> **What you need to do**: Set out exactly, line by line, the stretch of data below that begins at the line containing "97 10 THR A CA 1" and ends at the line containing "ATOM 86 C CA", with both ends kept.

> **Data provided**:
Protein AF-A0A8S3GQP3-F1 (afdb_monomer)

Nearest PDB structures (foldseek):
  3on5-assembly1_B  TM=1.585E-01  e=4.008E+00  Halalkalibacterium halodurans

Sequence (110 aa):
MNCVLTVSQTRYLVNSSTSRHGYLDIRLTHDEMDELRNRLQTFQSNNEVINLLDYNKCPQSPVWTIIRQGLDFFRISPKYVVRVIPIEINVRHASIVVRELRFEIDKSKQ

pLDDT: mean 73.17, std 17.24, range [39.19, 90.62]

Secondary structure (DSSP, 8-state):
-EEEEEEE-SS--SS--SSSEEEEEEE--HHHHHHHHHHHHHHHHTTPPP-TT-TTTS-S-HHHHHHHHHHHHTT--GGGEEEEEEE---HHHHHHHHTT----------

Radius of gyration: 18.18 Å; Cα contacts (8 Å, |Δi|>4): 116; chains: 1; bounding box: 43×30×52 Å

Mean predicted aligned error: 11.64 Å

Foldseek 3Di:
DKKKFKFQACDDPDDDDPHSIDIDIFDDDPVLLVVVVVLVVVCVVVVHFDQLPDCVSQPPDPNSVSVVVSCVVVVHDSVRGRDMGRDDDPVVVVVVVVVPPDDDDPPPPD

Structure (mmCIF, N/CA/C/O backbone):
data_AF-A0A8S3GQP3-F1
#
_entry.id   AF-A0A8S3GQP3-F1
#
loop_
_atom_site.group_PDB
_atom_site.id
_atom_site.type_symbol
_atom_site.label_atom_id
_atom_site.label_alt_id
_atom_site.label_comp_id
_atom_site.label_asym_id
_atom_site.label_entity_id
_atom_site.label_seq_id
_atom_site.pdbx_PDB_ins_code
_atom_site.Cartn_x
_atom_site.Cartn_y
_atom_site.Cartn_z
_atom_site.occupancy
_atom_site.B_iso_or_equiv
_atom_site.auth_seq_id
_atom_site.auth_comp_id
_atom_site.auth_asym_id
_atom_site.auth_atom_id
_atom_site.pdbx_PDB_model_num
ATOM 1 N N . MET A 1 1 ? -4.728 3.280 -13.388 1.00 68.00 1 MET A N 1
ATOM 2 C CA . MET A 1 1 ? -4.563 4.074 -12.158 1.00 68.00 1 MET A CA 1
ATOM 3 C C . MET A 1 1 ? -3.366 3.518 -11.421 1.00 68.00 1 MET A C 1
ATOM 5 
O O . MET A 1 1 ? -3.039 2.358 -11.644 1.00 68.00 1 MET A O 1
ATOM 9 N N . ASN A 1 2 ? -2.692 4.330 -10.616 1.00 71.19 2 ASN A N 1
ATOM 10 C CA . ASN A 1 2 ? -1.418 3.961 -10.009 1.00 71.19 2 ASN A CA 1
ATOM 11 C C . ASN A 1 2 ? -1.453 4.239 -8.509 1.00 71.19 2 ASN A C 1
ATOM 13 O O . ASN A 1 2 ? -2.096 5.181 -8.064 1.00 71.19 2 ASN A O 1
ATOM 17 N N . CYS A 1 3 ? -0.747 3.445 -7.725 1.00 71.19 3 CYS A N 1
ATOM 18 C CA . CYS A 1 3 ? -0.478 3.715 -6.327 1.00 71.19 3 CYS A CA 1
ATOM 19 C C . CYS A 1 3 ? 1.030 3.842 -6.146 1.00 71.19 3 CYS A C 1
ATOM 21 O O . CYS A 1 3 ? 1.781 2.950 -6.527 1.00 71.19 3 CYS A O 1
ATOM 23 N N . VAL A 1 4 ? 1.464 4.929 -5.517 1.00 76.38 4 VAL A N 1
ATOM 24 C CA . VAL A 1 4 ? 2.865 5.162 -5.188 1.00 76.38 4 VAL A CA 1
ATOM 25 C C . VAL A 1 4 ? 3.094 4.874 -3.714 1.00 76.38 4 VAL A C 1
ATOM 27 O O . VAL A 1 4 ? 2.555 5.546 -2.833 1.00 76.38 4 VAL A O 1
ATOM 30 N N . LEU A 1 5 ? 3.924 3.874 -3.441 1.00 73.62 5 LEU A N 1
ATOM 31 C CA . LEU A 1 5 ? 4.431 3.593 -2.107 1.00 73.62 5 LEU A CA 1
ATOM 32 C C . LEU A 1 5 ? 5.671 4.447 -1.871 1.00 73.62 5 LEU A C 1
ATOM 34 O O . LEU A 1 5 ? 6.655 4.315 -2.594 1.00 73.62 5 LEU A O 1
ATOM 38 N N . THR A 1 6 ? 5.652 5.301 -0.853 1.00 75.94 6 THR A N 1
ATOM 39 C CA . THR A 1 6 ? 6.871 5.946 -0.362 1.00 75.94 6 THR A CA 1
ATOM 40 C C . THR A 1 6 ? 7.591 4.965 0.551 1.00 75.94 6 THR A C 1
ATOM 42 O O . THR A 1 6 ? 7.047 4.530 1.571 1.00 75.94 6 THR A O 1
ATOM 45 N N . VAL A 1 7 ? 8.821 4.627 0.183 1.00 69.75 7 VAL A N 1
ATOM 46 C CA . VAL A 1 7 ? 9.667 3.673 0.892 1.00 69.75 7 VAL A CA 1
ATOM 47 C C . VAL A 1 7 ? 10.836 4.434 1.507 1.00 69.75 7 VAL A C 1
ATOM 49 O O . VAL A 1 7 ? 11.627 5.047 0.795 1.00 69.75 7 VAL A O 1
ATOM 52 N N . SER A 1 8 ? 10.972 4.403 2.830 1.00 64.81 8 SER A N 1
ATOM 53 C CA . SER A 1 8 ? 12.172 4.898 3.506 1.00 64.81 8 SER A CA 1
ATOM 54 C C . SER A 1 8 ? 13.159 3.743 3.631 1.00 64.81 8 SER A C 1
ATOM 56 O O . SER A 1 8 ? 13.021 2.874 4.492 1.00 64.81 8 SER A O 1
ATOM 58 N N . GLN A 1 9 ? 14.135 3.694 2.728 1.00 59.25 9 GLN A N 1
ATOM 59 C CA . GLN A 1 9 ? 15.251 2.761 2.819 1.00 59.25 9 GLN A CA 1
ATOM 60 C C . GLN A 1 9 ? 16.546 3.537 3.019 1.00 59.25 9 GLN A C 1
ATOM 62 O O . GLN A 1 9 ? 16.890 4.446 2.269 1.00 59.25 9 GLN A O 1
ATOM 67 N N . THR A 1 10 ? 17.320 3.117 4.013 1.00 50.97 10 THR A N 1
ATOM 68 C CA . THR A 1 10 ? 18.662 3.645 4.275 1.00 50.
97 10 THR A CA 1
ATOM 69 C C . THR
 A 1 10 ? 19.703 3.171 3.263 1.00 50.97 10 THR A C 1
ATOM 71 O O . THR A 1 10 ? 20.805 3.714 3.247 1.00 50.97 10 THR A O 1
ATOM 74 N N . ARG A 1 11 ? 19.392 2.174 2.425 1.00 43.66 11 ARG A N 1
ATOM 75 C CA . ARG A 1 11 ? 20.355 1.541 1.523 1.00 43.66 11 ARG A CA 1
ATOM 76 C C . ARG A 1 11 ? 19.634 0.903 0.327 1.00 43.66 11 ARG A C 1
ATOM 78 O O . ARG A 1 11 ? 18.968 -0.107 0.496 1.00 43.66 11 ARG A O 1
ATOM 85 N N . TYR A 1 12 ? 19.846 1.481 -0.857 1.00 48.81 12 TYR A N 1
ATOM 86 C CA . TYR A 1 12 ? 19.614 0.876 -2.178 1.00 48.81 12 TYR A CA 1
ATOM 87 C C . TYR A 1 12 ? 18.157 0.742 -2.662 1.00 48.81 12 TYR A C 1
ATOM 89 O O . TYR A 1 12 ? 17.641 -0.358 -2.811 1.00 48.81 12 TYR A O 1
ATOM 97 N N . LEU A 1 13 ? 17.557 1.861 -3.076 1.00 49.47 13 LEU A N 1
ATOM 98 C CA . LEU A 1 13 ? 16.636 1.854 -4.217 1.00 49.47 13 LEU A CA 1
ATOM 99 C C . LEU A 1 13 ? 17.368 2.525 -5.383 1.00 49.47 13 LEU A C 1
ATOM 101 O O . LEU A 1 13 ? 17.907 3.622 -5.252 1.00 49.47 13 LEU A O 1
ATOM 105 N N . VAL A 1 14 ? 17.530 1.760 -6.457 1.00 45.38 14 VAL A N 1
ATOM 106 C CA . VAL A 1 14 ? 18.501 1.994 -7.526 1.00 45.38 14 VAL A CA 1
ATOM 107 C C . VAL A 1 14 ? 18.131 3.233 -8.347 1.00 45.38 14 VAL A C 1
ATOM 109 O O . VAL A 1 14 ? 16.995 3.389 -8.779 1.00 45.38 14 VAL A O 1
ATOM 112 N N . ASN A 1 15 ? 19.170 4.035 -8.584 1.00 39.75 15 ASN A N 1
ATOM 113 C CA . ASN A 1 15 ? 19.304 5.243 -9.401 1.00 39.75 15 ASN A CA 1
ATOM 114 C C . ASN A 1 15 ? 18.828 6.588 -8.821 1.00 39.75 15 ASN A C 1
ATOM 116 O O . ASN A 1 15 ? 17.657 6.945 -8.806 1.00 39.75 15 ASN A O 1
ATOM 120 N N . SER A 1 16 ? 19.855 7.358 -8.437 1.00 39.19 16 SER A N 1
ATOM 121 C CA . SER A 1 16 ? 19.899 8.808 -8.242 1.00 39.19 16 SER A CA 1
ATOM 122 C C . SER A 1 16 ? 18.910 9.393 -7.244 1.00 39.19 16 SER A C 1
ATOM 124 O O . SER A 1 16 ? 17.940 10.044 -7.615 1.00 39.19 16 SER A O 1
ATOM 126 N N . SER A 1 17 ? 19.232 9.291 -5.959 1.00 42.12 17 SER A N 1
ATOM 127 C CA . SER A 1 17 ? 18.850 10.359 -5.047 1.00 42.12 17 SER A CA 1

> **Answer**:
97 10 THR A CA 1
ATOM 69 C C . THR
 A 1 10 ? 19.703 3.171 3.263 1.00 50.97 10 THR A C 1
ATOM 71 O O . THR A 1 10 ? 20.805 3.714 3.247 1.00 50.97 10 THR A O 1
ATOM 74 N N . ARG A 1 11 ? 19.392 2.174 2.425 1.00 43.66 11 ARG A N 1
ATOM 75 C CA . ARG A 1 11 ? 20.355 1.541 1.523 1.00 43.66 11 ARG A CA 1
ATOM 76 C C . ARG A 1 11 ? 19.634 0.903 0.327 1.00 43.66 11 ARG A C 1
ATOM 78 O O . ARG A 1 11 ? 18.968 -0.107 0.496 1.00 43.66 11 ARG A O 1
ATOM 85 N N . TYR A 1 12 ? 19.846 1.481 -0.857 1.00 48.81 12 TYR A N 1
ATOM 86 C CA . TYR A 1 12 ? 19.614 0.876 -2.178 1.00 48.81 12 TYR A CA 1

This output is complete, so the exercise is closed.